Modeling Layer: SPMD for Simplified Parallelism
The modeling layer employs a local Single Program, Multiple Data (SPMD) approach. In SPMD, all processing units execute the same instructions on different data portions—a pattern well-suited for distributed deep learning. Traditionally, developers must manually implement communication logic between processes. TokenSpeed abstracts this complexity: engineers specify I/O placement annotations at module boundaries, and a lightweight static compiler automatically generates the required collective operations during model construction. This eliminates error-prone manual communication coding, allowing teams to focus on model logic rather than infrastructure plumbing.

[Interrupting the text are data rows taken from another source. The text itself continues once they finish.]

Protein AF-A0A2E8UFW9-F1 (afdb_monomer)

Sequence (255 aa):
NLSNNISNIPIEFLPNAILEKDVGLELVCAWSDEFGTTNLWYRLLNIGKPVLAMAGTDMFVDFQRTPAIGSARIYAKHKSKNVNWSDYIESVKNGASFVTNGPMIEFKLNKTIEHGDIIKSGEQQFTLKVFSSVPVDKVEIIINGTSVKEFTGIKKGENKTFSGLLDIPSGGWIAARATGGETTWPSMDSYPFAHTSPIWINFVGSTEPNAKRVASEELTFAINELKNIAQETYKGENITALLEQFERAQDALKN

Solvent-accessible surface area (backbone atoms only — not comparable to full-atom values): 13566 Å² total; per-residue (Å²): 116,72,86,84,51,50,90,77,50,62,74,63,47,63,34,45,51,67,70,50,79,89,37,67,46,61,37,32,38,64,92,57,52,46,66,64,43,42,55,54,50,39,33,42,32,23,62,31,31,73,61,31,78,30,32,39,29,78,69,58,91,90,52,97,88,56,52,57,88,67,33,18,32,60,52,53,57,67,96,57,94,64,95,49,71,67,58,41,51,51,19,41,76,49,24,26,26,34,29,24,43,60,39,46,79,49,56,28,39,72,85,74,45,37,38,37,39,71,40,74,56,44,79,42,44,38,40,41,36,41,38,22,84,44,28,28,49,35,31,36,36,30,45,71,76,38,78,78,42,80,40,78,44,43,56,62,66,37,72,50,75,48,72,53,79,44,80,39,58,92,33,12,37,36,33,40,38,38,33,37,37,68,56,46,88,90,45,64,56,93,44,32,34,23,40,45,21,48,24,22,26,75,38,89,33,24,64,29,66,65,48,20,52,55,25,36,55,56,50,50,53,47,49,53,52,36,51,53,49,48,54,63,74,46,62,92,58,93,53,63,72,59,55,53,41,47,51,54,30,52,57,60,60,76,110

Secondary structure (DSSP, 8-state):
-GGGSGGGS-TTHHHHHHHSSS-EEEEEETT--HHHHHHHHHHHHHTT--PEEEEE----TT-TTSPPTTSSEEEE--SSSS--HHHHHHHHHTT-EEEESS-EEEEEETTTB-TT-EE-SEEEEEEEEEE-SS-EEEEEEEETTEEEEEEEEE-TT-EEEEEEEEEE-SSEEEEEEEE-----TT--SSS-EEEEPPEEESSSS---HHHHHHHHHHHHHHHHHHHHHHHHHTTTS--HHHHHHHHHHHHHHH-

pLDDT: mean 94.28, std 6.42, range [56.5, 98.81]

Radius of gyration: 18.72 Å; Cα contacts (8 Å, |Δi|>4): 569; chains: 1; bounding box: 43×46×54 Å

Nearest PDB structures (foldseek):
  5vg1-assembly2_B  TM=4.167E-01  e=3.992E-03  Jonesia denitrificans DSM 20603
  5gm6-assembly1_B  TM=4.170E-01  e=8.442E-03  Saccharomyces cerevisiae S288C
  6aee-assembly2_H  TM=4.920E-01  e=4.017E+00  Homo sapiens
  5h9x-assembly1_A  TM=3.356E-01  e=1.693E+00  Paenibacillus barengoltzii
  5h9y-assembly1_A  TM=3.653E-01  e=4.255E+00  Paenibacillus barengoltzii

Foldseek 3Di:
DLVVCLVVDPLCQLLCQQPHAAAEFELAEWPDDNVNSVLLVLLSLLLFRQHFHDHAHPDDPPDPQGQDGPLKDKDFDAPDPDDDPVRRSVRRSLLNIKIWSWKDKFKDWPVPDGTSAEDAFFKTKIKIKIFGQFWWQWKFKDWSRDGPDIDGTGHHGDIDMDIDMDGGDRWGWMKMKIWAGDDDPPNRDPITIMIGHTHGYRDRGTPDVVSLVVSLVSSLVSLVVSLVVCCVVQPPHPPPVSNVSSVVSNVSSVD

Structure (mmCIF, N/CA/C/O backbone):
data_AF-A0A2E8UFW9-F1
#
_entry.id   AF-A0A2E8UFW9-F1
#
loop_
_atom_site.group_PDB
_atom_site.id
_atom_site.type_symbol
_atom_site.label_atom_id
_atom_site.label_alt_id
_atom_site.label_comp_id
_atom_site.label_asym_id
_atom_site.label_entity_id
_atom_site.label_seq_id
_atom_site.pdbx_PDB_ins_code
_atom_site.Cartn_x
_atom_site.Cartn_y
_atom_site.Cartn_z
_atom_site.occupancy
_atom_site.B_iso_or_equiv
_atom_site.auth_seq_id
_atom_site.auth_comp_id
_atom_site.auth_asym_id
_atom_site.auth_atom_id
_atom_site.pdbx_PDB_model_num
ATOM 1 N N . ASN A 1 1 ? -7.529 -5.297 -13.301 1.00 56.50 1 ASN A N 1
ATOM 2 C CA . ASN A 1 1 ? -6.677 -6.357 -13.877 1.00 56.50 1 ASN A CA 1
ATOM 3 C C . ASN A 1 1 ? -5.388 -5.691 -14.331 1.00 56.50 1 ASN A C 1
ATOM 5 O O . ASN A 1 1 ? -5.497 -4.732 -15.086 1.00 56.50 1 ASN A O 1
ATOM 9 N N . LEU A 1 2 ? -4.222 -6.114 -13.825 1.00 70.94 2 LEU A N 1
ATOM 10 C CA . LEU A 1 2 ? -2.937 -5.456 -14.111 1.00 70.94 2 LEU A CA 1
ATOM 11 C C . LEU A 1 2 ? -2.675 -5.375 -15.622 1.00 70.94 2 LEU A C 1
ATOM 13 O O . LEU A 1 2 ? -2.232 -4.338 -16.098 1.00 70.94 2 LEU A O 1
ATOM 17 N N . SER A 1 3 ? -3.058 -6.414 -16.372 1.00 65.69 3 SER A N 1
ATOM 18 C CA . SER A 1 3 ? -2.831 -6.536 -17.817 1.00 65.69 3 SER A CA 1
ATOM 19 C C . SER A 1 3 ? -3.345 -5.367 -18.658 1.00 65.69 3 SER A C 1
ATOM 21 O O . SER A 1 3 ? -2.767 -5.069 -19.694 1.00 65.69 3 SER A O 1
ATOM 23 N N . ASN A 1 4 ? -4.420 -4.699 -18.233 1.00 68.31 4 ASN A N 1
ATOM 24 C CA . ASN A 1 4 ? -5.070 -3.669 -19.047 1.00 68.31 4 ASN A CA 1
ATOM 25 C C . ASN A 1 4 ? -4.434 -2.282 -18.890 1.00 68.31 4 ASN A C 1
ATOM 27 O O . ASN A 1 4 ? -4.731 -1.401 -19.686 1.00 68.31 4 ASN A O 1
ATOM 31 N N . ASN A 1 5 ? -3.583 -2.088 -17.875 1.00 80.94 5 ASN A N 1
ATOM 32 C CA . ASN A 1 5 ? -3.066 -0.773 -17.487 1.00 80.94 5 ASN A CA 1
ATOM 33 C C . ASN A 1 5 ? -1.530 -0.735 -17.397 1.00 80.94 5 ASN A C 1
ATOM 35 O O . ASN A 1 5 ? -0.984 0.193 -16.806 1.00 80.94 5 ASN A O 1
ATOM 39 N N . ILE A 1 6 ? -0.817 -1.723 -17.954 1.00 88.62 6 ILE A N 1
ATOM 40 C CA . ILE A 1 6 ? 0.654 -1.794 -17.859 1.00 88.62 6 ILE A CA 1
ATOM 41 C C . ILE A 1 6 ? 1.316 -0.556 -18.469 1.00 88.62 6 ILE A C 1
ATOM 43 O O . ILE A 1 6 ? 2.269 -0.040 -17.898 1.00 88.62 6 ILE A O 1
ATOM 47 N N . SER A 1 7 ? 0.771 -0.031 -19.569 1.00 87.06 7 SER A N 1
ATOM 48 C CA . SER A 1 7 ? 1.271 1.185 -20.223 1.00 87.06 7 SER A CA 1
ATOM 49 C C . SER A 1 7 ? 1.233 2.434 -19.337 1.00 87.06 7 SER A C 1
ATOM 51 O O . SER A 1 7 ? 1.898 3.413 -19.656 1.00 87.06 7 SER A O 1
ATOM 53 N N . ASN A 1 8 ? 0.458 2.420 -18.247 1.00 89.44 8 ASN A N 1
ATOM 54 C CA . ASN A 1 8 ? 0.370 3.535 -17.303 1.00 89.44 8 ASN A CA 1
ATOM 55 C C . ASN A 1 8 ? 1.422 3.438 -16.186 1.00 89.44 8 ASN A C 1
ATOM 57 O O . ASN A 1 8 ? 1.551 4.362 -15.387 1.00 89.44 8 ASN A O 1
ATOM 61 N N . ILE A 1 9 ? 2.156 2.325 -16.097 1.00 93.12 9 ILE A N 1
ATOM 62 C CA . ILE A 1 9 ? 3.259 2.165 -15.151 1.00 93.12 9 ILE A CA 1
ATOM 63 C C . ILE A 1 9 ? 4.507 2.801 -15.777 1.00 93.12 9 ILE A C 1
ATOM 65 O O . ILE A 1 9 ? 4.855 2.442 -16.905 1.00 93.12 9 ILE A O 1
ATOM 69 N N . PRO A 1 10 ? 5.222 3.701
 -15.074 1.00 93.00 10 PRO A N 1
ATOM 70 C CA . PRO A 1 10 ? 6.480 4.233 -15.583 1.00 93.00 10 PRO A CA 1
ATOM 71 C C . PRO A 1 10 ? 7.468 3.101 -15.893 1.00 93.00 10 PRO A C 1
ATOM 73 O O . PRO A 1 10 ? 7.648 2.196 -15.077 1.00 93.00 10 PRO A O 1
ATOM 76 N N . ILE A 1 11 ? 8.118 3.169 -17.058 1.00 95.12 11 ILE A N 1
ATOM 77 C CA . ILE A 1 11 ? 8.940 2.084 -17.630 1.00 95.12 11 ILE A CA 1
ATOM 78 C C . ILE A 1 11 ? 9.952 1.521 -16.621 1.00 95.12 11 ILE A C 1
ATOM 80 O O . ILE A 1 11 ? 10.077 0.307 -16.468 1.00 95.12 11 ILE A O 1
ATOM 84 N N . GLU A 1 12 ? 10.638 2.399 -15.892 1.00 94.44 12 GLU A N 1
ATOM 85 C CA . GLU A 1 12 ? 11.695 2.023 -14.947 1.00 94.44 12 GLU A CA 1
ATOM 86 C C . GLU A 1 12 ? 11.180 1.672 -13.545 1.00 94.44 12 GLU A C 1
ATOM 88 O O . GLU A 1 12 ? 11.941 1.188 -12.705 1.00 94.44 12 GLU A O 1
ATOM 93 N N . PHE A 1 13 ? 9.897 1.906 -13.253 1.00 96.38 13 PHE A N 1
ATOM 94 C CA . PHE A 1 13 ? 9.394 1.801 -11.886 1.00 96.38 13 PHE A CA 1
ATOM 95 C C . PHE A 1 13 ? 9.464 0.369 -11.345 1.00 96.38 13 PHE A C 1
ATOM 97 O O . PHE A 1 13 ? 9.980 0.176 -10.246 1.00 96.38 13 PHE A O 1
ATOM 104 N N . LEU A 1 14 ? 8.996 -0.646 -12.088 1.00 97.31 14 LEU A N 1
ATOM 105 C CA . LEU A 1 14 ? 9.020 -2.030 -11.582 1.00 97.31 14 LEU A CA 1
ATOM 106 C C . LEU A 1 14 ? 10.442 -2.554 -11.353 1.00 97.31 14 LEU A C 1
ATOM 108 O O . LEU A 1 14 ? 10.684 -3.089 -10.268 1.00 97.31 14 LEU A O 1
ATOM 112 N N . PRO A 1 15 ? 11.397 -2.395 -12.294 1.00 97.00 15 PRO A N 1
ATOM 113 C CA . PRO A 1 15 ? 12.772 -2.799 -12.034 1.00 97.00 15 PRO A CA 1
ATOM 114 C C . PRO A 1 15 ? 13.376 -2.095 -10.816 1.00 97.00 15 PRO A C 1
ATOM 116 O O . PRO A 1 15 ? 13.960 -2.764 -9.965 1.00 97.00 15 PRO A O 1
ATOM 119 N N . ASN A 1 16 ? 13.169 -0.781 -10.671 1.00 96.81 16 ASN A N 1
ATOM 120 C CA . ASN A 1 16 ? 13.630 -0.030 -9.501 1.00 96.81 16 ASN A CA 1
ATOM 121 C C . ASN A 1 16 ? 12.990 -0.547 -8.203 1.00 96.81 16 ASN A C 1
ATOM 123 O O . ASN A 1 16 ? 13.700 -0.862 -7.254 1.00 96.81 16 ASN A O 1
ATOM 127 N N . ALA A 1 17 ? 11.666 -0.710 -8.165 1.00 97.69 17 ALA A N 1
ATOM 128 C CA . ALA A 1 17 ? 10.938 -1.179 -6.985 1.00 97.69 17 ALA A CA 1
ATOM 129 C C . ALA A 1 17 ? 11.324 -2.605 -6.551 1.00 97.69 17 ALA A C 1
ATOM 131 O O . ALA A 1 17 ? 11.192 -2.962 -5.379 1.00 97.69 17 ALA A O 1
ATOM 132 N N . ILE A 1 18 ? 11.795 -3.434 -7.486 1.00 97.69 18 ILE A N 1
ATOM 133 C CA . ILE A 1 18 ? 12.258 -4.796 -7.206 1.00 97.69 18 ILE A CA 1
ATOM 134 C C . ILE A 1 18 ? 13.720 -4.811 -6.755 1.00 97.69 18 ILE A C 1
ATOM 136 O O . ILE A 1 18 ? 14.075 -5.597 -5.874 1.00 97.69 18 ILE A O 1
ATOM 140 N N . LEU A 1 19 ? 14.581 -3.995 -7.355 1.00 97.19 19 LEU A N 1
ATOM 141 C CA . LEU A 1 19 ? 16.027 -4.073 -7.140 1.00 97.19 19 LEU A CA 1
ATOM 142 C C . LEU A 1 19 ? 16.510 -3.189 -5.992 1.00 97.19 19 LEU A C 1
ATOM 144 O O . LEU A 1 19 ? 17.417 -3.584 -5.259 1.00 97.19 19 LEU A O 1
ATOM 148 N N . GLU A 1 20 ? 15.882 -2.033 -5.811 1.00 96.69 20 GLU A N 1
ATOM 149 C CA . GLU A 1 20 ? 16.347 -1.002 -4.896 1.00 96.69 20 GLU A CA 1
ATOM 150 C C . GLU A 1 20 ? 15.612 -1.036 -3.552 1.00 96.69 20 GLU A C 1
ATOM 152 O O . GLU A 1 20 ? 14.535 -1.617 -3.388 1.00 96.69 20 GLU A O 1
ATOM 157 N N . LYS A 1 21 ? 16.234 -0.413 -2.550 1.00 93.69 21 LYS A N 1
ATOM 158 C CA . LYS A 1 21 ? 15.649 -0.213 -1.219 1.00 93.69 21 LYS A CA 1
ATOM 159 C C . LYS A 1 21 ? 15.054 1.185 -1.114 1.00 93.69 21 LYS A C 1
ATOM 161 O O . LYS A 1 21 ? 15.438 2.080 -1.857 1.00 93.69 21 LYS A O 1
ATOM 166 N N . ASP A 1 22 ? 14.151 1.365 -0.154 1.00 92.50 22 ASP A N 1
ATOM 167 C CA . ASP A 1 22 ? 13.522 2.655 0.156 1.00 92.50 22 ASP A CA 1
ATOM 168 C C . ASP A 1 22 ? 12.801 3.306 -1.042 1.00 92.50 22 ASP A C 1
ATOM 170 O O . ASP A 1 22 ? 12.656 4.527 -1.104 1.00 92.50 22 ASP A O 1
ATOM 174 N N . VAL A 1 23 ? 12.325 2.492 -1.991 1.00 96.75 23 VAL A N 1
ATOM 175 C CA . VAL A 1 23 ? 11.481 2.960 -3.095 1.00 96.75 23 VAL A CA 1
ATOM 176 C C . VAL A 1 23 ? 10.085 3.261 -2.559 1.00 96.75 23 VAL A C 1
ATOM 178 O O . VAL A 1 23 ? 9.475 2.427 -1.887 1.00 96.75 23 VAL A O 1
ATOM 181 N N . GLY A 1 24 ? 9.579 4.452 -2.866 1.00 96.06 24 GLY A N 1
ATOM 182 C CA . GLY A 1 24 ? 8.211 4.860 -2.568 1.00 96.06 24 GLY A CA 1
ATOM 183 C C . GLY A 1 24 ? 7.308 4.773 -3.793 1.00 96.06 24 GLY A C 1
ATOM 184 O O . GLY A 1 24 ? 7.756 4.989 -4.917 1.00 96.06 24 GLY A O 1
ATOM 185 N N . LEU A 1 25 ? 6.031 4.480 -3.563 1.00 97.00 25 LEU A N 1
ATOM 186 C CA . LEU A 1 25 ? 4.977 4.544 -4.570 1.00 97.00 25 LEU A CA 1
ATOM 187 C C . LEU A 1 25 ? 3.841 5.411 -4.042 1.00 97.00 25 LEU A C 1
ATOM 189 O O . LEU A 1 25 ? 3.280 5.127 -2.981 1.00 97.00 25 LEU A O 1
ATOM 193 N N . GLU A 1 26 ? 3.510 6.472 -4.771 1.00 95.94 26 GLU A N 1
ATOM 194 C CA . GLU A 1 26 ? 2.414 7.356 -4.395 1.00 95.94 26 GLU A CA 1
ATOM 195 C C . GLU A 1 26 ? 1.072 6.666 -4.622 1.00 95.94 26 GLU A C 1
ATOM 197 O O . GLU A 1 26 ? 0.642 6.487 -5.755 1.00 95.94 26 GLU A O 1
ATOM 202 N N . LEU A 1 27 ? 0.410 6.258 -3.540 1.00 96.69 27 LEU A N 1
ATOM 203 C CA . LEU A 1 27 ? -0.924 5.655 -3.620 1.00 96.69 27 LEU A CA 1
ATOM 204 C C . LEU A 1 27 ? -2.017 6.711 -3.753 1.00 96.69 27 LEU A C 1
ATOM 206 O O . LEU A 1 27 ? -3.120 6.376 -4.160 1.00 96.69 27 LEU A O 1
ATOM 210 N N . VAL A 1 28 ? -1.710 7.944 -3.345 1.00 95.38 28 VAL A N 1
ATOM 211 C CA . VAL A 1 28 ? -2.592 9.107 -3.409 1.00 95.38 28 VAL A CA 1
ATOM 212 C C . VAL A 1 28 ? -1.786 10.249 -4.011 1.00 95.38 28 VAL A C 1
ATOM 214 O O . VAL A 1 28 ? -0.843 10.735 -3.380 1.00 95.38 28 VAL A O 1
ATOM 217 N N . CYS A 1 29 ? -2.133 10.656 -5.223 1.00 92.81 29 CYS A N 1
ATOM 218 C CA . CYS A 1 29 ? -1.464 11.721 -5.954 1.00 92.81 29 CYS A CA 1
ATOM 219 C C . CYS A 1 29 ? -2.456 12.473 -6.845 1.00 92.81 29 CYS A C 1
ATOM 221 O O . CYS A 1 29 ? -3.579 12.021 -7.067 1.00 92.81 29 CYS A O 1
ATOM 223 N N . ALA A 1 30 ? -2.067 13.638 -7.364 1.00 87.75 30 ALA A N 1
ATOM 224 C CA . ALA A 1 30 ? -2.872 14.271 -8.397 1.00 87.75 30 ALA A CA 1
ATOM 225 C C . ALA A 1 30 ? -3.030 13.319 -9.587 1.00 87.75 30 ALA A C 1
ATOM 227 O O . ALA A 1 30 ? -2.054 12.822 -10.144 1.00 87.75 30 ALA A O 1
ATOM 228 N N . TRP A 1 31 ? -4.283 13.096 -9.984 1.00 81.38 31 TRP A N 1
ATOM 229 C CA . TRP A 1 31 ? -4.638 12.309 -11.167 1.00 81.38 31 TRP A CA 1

Scheduler: Enforcing Correctness at Compile Time
The scheduler introduces a structural split between control plane and execution plane. The control plane is implemented in C++ as a finite-state machine (FSM) that leverages the type system to enforce safe resource management—including KV cache transfers and usage—at compile time rather than runtime. Key aspects of the request lifecycle, KV cache resources, and overlap timing are encoded as explicit FSM transitions and ownership semantics. This means correctness is verified by a formal control system, not by convention or runtime checks. The result: fewer bugs, better performance predictability, and safer concurrent execution.

Safe KV Resource Reuse
Agentic conversations with long contexts generate massive KV caches. Inefficient management of these caches leads to memory fragmentation or wasted GPU cycles. TokenSpeed enforces a safe KV resource reuse restriction that prevents conflicts while maximizing memory reuse. By tying cache ownership to the scheduler's FSM, the engine can precisely allocate and deallocate memory regions without costly runtime garbage collection.

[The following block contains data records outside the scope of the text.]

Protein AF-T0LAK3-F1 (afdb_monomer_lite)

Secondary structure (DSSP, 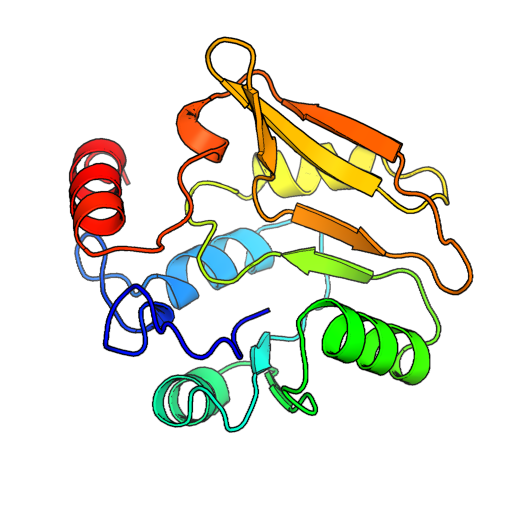8-state):
------TTTSS-GGGSEETTEEHHHHHHHHHHTSS-S---EEE-TTSHHHHHHHTTS-EEE---S-HHHHHHHHHHHH-S-EEEE-TT-TT--HHHHHHHHHT-SSS-EEEEEEETTEEEEEEEEEE-TT---PEEEEES-GGGG----SHHHHHHHHHHGGG-

Radius of gyration: 15.04 Å; chains: 1; bounding box: 38×40×39 Å

Foldseek 3Di:
DQADLLVQAVARQQQDDQVNHGLLNLVVVQCPLAPDPDDEAEHEPSHVVSVVVCVVDRYDYADNPDPVRRVVVVCVVVVFKDWWADSQQNVCGRVNLNVVVVPDDQAKAFEWEQDPNDTATLRTIIDGPPHPDHDYDYDHPCSSSQGPSYVVSSVVCSVVVVVD

Structure (mmCIF, N/CA/C/O backbone):
data_AF-T0LAK3-F1
#
_entry.id   AF-T0LAK3-F1
#
loop_
_atom_site.group_PDB
_atom_site.id
_atom_site.type_symbol
_atom_site.label_atom_id
_atom_site.label_alt_id
_atom_site.label_comp_id
_atom_site.label_asym_id
_atom_site.label_entity_id
_atom_site.label_seq_id
_atom_site.pdbx_PDB_ins_code
_atom_site.Cartn_x
_atom_site.Cartn_y
_atom_site.Cartn_z
_atom_site.occupancy
_atom_site.B_iso_or_equiv
_atom_site.auth_seq_id
_atom_site.auth_comp_id
_atom_site.auth_asym_id
_atom_site.auth_atom_id
_atom_site.pdbx_PDB_model_num
ATOM 1 N N . MET A 1 1 ? 2.366 -3.522 0.625 1.00 97.44 1 MET A N 1
ATOM 2 C CA . MET A 1 1 ? 3.381 -3.478 1.697 1.00 97.44 1 MET A CA 1
ATOM 3 C C . MET A 1 1 ? 2.696 -3.556 3.048 1.00 97.44 1 MET A C 1
ATOM 5 O O . MET A 1 1 ? 1.938 -2.659 3.385 1.00 97.44 1 MET A O 1
ATOM 9 N N . ALA A 1 2 ? 2.923 -4.628 3.803 1.00 97.56 2 ALA A N 1
ATOM 10 C CA . ALA A 1 2 ? 2.238 -4.936 5.062 1.00 97.56 2 ALA A CA 1
ATOM 11 C C . ALA A 1 2 ? 3.200 -5.340 6.204 1.00 97.56 2 ALA A C 1
ATOM 13 O O . ALA A 1 2 ? 2.768 -5.827 7.242 1.00 97.56 2 ALA A O 1
ATOM 14 N N . GLY A 1 3 ? 4.513 -5.147 6.034 1.00 93.75 3 GLY A N 1
ATOM 15 C CA . GLY A 1 3 ? 5.544 -5.576 6.990 1.00 93.75 3 GLY A CA 1
ATOM 16 C C . GLY A 1 3 ? 6.034 -4.505 7.973 1.00 93.75 3 GLY A C 1
ATOM 17 O O . GLY A 1 3 ? 7.160 -4.612 8.450 1.00 93.75 3 GLY A O 1
ATOM 18 N N . GLY A 1 4 ? 5.275 -3.436 8.227 1.00 92.38 4 GLY A N 1
ATOM 19 C CA . GLY A 1 4 ? 5.734 -2.305 9.046 1.00 92.38 4 GLY A CA 1
ATOM 20 C C . GLY A 1 4 ? 5.591 -2.517 10.561 1.00 92.38 4 GLY A C 1
ATOM 21 O O . GLY A 1 4 ? 4.590 -3.054 11.024 1.00 92.38 4 GLY A O 1
ATOM 22 N N . LYS A 1 5 ? 6.538 -1.985 11.353 1.00 89.94 5 LYS A N 1
ATOM 23 C CA . LYS A 1 5 ? 6.576 -2.089 12.835 1.00 89.94 5 LYS A CA 1
ATOM 24 C C . LYS A 1 5 ? 5.379 -1.465 13.566 1.00 89.94 5 LYS A C 1
ATOM 26 O O . LYS A 1 5 ? 5.144 -1.768 14.727 1.00 89.94 5 LYS A O 1
ATOM 31 N N . SER A 1 6 ? 4.642 -0.558 12.919 1.00 89.62 6 SER A N 1
ATOM 32 C CA . SER A 1 6 ? 3.499 0.154 13.518 1.00 89.62 6 SER A CA 1
ATOM 33 C C . SER A 1 6 ? 3.823 0.906 14.826 1.00 89.62 6 SER A C 1
ATOM 35 O O . SER A 1 6 ? 2.956 1.070 15.679 1.00 89.62 6 SER A O 1
ATOM 37 N N . SER A 1 7 ? 5.052 1.418 14.983 1.00 86.69 7 SER A N 1
ATOM 38 C CA . SER A 1 7 ? 5.532 2.012 16.244 1.00 86.69 7 SER A CA 1
ATOM 39 C C . SER A 1 7 ? 4.666 3.165 16.769 1.00 86.69 7 SER A C 1
ATOM 41 O O . SER A 1 7 ? 4.480 3.286 17.972 1.00 86.69 7 SER A O 1
ATOM 43 N N . ARG A 1 8 ? 4.095 3.984 15.873 1.00 87.38 8 ARG A N 1
ATOM 44 C CA . ARG A 1 8 ? 3.186 5.096 16.223 1.00 87.38 8 ARG A CA 1
ATOM 45 C C . ARG A 1 8 ? 1.805 4.634 16.702 1.00 87.38 8 ARG A C 1
ATOM 47 O O . ARG A 1 8 ? 1.127 5.368 17.409 1.00 87.38 8 ARG A O 1
ATOM 54 N N . TYR A 1 9 ? 1.402 3.427 16.320 1.00 91.69 9 TYR A N 1
ATOM 55 C CA . TYR A 1 9 ? 0.125 2.832 16.703 1.00 91.69 9 TYR A CA 1
ATOM 56 C C . TYR A 1 9 ? 0.240 2.027 18.010 1.00 91.69 9 TYR A C 1
ATOM 58 O O . TYR A 1 9 ? -0.735 1.866 18.737 1.00 91.69 9 TYR A O 1
ATOM 66 N N . GLY A 1 10 ? 1.433 1.501 18.312 1.00 89.69 10 GLY A N 1
ATOM 67 C CA . GLY A 1 10 ? 1.719 0.694 19.506 1.00 89.69 10 GLY A CA 1
ATOM 68 C C . GLY A 1 10 ? 1.360 -0.792 19.379 1.00 89.69 10 GLY A C 1
ATOM 69 O O . GLY A 1 10 ? 1.748 -1.594 20.223 1.00 89.69 10 GLY A O 1
ATOM 70 N N . ARG A 1 11 ? 0.657 -1.182 18.311 1.00 92.50 11 ARG A N 1
ATOM 71 C CA . ARG A 1 11 ? 0.367 -2.573 17.925 1.00 92.50 11 ARG A CA 1
ATOM 72 C C . ARG A 1 11 ? 0.206 -2.676 16.410 1.00 92.50 11 ARG A C 1
ATOM 74 O O . ARG A 1 11 ? 0.173 -1.660 15.723 1.00 92.50 11 ARG A O 1
ATOM 81 N N . GLU A 1 12 ? 0.122 -3.894 15.886 1.00 96.31 12 GLU A N 1
ATOM 82 C CA . GLU A 1 12 ? 0.020 -4.152 14.446 1.00 96.31 12 GLU A CA 1
ATOM 83 C C . GLU A 1 12 ? -1.307 -3.649 13.855 1.00 96.31 12 GLU A C 1
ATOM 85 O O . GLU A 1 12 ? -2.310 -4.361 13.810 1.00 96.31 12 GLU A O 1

Pluggable Layered Kernel System
To support diverse hardware, TokenSpeed includes a pluggable layered kernel system that abstracts accelerator-specific operations. This allows the engine to seamlessly run on different GPU architectures (e.g., NVIDIA, AMD) and potentially on emerging accelerators. Each kernel layer can be swapped or tuned independently, simplifying optimization for specific hardware without rewriting the entire engine.
SMG Integration for Low-Overhead Request Entry
Finally, TokenSpeed integrates with SMG (shared memory gateways) to provide a low-overhead CPU-side entry point for incoming requests. This reduces the latency and CPU usage associated with receiving and routing requests, which is especially beneficial in high-throughput agentic systems where every millisecond matters.
Implications for the AI Ecosystem
By releasing TokenSpeed under an MIT license, the LightSeek Foundation ensures that developers and enterprises can adopt, modify, and contribute to the engine without licensing barriers. This open-source approach could accelerate innovation in agentic AI, particularly for organizations that want to customize inference behavior for their specific workloads. Combined with its TensorRT-LLM-level performance goals, TokenSpeed may become a go-to solution for deploying large language models in real-time, conversation-heavy applications.
Conclusion
TokenSpeed represents a thoughtful response to the unique demands of agentic AI inference. Its architecture—featuring SPMD-based modeling, a compile-time safety-enforcing scheduler, intelligent KV cache reuse, pluggable kernels, and low-latency request intake—directly tackles the bottlenecks that have hindered scaling of interactive coding assistants and similar tools. As the engine moves beyond preview, its open-source nature invites the community to shape its evolution. For teams building next-generation agentic systems, TokenSpeed is a development worth watching.